Sam sighed. He felt more like a dentist pulling teeth than a P.I. eliciting details from a client. “Who, then?”
“A man.”
He stared out at the yard a moment, courting patience, taking a break from the sight of her lovely legs. “You’re going to have to be a bit more specific, Miss, uh, Laura,” he finally said, “if you want me to help you with this situation.”
“A man who wants to marry me even though he barely knows me.”
Okay. So she wasn’t running away from her pimp. That still didn’t mean she wasn’t a hooker. One of her johns got emotionally involved no doubt. Somehow that didn’t surprise Sam. Laura McNeal was a beautiful woman. She had a face like an angel and a body custom-designed for sin. His own body, as a matter of fact, was acutely aware of hers at the moment. He took a swig from the soda can in the hope of cooling off.

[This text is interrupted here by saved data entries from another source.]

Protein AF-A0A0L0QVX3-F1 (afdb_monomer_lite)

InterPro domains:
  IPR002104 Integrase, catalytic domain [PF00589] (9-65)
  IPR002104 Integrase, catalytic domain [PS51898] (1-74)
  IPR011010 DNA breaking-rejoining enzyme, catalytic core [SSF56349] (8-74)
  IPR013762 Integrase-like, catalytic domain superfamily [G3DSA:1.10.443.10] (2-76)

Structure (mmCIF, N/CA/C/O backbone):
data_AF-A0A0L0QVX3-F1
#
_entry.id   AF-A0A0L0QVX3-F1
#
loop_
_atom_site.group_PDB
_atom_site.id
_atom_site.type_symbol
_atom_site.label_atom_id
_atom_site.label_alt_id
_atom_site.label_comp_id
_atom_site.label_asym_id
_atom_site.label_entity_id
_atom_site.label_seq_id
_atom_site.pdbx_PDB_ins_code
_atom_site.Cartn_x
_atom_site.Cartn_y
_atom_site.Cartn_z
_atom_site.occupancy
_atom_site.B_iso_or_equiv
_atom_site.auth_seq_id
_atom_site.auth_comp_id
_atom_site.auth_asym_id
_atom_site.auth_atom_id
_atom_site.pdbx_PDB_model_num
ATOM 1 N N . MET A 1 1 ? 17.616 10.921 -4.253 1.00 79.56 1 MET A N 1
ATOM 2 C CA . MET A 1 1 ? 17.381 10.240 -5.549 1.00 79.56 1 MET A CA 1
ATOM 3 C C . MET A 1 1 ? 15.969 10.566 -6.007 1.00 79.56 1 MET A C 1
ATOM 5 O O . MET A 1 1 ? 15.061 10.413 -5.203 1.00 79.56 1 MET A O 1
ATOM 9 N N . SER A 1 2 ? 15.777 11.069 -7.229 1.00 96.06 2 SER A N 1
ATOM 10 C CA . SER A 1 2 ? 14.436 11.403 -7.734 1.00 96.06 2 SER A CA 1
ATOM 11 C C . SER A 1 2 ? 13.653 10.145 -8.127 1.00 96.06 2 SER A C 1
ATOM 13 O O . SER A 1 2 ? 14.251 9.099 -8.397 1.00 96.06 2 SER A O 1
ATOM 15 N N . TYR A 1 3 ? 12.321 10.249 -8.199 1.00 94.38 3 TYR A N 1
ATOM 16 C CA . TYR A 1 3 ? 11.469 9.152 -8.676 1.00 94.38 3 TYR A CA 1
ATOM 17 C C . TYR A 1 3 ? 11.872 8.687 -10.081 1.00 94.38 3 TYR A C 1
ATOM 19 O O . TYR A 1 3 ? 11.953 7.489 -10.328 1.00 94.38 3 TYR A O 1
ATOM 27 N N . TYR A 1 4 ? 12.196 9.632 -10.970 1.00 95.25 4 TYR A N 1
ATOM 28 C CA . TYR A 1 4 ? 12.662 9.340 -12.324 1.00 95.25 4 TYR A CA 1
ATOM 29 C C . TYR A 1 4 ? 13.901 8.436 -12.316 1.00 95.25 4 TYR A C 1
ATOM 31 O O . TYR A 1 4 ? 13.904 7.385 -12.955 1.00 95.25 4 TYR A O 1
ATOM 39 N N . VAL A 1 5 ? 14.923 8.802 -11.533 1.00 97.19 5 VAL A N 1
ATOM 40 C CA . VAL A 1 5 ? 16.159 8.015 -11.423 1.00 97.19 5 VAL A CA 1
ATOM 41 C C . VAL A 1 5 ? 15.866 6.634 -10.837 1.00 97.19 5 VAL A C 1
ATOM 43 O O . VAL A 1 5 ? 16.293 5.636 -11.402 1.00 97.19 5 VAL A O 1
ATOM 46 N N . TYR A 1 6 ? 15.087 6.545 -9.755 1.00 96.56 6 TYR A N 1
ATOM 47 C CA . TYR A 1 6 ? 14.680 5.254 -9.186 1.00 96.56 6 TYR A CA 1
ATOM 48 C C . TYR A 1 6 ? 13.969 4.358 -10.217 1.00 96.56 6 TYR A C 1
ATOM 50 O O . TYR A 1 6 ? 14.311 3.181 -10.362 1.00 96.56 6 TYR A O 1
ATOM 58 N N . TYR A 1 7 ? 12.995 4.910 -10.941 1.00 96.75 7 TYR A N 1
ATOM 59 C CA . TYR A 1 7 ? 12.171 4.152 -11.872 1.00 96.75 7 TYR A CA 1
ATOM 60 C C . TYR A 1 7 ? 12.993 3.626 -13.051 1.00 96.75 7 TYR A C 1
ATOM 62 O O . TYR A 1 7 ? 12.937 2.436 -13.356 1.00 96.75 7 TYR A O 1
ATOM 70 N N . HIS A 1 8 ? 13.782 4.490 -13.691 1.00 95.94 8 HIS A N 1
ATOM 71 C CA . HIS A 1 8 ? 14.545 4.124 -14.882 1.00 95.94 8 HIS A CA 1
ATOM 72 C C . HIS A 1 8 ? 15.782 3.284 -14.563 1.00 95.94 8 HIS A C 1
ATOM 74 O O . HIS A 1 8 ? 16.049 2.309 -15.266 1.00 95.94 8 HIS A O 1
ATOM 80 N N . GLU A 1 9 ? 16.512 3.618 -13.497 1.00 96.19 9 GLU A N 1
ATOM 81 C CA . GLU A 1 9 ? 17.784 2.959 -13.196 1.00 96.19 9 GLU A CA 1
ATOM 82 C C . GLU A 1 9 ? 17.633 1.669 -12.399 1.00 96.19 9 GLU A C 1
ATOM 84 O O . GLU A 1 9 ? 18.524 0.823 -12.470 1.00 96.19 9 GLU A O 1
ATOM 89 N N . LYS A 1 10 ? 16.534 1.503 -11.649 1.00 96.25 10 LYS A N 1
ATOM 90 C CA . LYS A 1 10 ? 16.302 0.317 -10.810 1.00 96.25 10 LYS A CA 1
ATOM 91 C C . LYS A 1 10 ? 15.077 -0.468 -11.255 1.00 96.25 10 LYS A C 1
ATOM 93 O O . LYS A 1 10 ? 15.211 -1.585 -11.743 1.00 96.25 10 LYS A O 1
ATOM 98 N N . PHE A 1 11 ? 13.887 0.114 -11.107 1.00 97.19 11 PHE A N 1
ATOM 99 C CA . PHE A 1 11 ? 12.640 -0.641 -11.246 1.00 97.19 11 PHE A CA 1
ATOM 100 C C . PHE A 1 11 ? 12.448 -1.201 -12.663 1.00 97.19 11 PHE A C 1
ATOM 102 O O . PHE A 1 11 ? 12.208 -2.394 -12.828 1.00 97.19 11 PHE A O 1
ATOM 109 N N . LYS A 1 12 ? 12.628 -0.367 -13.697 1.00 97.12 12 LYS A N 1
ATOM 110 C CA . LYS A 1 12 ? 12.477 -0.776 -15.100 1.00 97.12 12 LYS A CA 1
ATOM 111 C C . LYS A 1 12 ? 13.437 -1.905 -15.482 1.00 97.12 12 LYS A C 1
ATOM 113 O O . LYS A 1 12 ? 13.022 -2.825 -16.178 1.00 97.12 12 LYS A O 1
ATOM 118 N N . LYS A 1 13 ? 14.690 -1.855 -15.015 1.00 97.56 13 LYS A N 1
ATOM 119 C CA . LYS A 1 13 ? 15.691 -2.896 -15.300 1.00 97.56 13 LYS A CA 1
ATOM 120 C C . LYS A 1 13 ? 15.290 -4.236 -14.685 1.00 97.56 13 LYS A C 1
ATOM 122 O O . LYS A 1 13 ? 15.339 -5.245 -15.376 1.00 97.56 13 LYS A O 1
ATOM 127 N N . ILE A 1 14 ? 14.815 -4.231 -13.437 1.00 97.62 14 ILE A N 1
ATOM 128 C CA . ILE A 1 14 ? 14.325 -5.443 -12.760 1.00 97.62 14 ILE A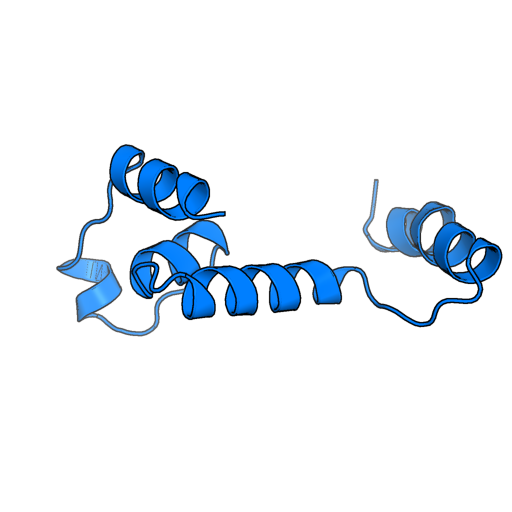 CA 1
ATOM 129 C C . ILE A 1 14 ? 13.116 -6.025 -13.502 1.00 97.62 14 ILE A C 1
ATOM 131 O O . ILE A 1 14 ? 13.078 -7.220 -13.768 1.00 97.62 14 ILE A O 1
ATOM 135 N N . MET A 1 15 ? 12.149 -5.190 -13.896 1.00 98.00 15 MET A N 1
ATOM 136 C CA . MET A 1 15 ? 10.982 -5.648 -14.663 1.00 98.00 15 MET A CA 1
ATOM 137 C C . MET A 1 15 ? 11.377 -6.286 -15.999 1.00 98.00 15 MET A C 1
ATOM 139 O O . MET A 1 15 ? 10.827 -7.317 -16.363 1.00 98.00 15 MET A O 1
ATOM 143 N N . GLN A 1 16 ? 12.359 -5.715 -16.705 1.00 97.69 16 GLN A N 1
ATOM 144 C CA . GLN A 1 16 ? 12.887 -6.289 -17.946 1.00 97.69 16 GLN A CA 1
ATOM 145 C C . GLN A 1 16 ? 13.594 -7.629 -17.713 1.00 97.69 16 GLN A C 1
ATOM 147 O O . GLN A 1 16 ? 13.360 -8.563 -18.467 1.00 97.69 16 GLN A O 1
ATOM 152 N N . GLN A 1 17 ? 14.422 -7.732 -16.669 1.00 98.19 17 GLN A N 1
ATOM 153 C CA . GLN A 1 17 ? 15.131 -8.970 -16.317 1.00 98.19 17 GLN A CA 1
ATOM 154 C C . GLN A 1 17 ? 14.186 -10.115 -15.949 1.00 98.19 17 GLN A C 1
ATOM 156 O O . GLN A 1 17 ? 14.496 -11.268 -16.216 1.00 98.19 17 GLN A O 1
ATOM 161 N N . LEU A 1 18 ? 13.055 -9.792 -15.321 1.00 98.00 18 LEU A N 1
ATOM 162 C CA . LEU A 1 18 ? 12.043 -10.765 -14.915 1.00 98.00 18 LEU A CA 1
ATOM 163 C C . LEU A 1 18 ? 10.960 -10.986 -15.981 1.00 98.00 18 LEU A C 1
ATOM 165 O O . LEU A 1 18 ? 10.038 -11.754 -15.738 1.00 98.00 18 LEU A O 1
ATOM 169 N N . GLU A 1 19 ? 11.037 -10.296 -17.124 1.00 98.19 19 GLU A N 1
ATOM 170 C CA . GLU A 1 19 ? 10.014 -10.318 -18.182 1.00 98.19 19 GLU A CA 1
ATOM 171 C C . GLU A 1 19 ? 8.603 -9.944 -17.678 1.00 98.19 19 GLU A C 1
ATOM 173 O O . GLU A 1 19 ? 7.579 -10.421 -18.165 1.00 98.19 19 GLU A O 1
ATOM 178 N N . LEU A 1 20 ? 8.539 -9.038 -16.699 1.00 97.25 20 LEU A N 1
ATOM 179 C CA . LEU A 1 20 ? 7.305 -8.591 -16.056 1.00 97.25 20 LEU A CA 1
ATOM 180 C C . LEU A 1 20 ? 6.874 -7.197 -16.519 1.00 97.25 20 LEU A C 1
ATOM 182 O O . LEU A 1 20 ? 7.682 -6.338 -16.879 1.00 97.25 20 LEU A O 1
ATOM 186 N N . LYS A 1 21 ? 5.565 -6.934 -16.432 1.00 96.19 21 LYS A N 1
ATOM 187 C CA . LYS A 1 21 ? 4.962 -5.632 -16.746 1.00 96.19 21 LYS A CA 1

“This man,” he said. “He’s a john, I assume.”
“No,” she answered, after a quick, confused blink. “He’s an Artie.”
Then it was Sam’s turn to blink. “Excuse me?”
She kicked off one shoe, then the other, and tucked about six miles of slender leg beneath her. “The man who hit me, the one who wants to marry me, is named Artie.”
“I meant, is he one of your customers?”
She shook her head, frowning. “No. Artie’s never…” Then her velvety blue eyes sparked with sudden comprehension. “That kind of john!” she exclaimed. “You think I’m a…a prostitute?”
“Well, I… You know.” He gestured to her minuscule dress and the discarded shoes. “The clothes and all.”
The swing started to rock back and forth with her laughter. “Oh, Sam. That is so funny. You thought I was a prostitute!”
He glowered now, feeling foolish, not to mention pretty inept in the deductive reasoning department, and nearly shouted, “Well, why the hell else would you wear a getup like that?”
“Because I own a vintage clothing store, that’s why.”
Sam thought she might have ended with “you idiot” but he wasn’t sure because, laughing as hard as she was, Laura could hardly get the words out clearly.
“This…” She touched the skimpy skirt of the dress. “…is because I was trying on some new merchandise when Artie showed up this morning. Then, after he hit me, I was out of there. I didn’t take time to change.”
“That was smart,” he said, hoping the praise would make her forget that he’d insulted her.
“Not smart so much as scared. Especially when he said, ‘If I can’t have you, then nobody else will, either.”’
Sam didn’t like the sound of that one bit, but he didn’t want to frighten this woman more than she already was. “And you think he means it?”
“I know he means it.” She touched her bruised eye, wincing slightly. “Oh, boy, does he mean it.”
“Artie what? What’s this creep’s last name?”
For an instant, she looked blank. Then her lips compressed and her gaze cut away from his for the briefest moment before coming back. “Jones,” she said. “The creep’s name is Artie Jones.”
Sam nodded and murmured, “Okay,” then took a long and thoughtful sip of his cola, all the while wondering why this woman felt compelled to lie to him—and badly, too—about her assailant’s name. And if that was a lie, he wondered just how much else about Laura McNeal he should allow himself to believe.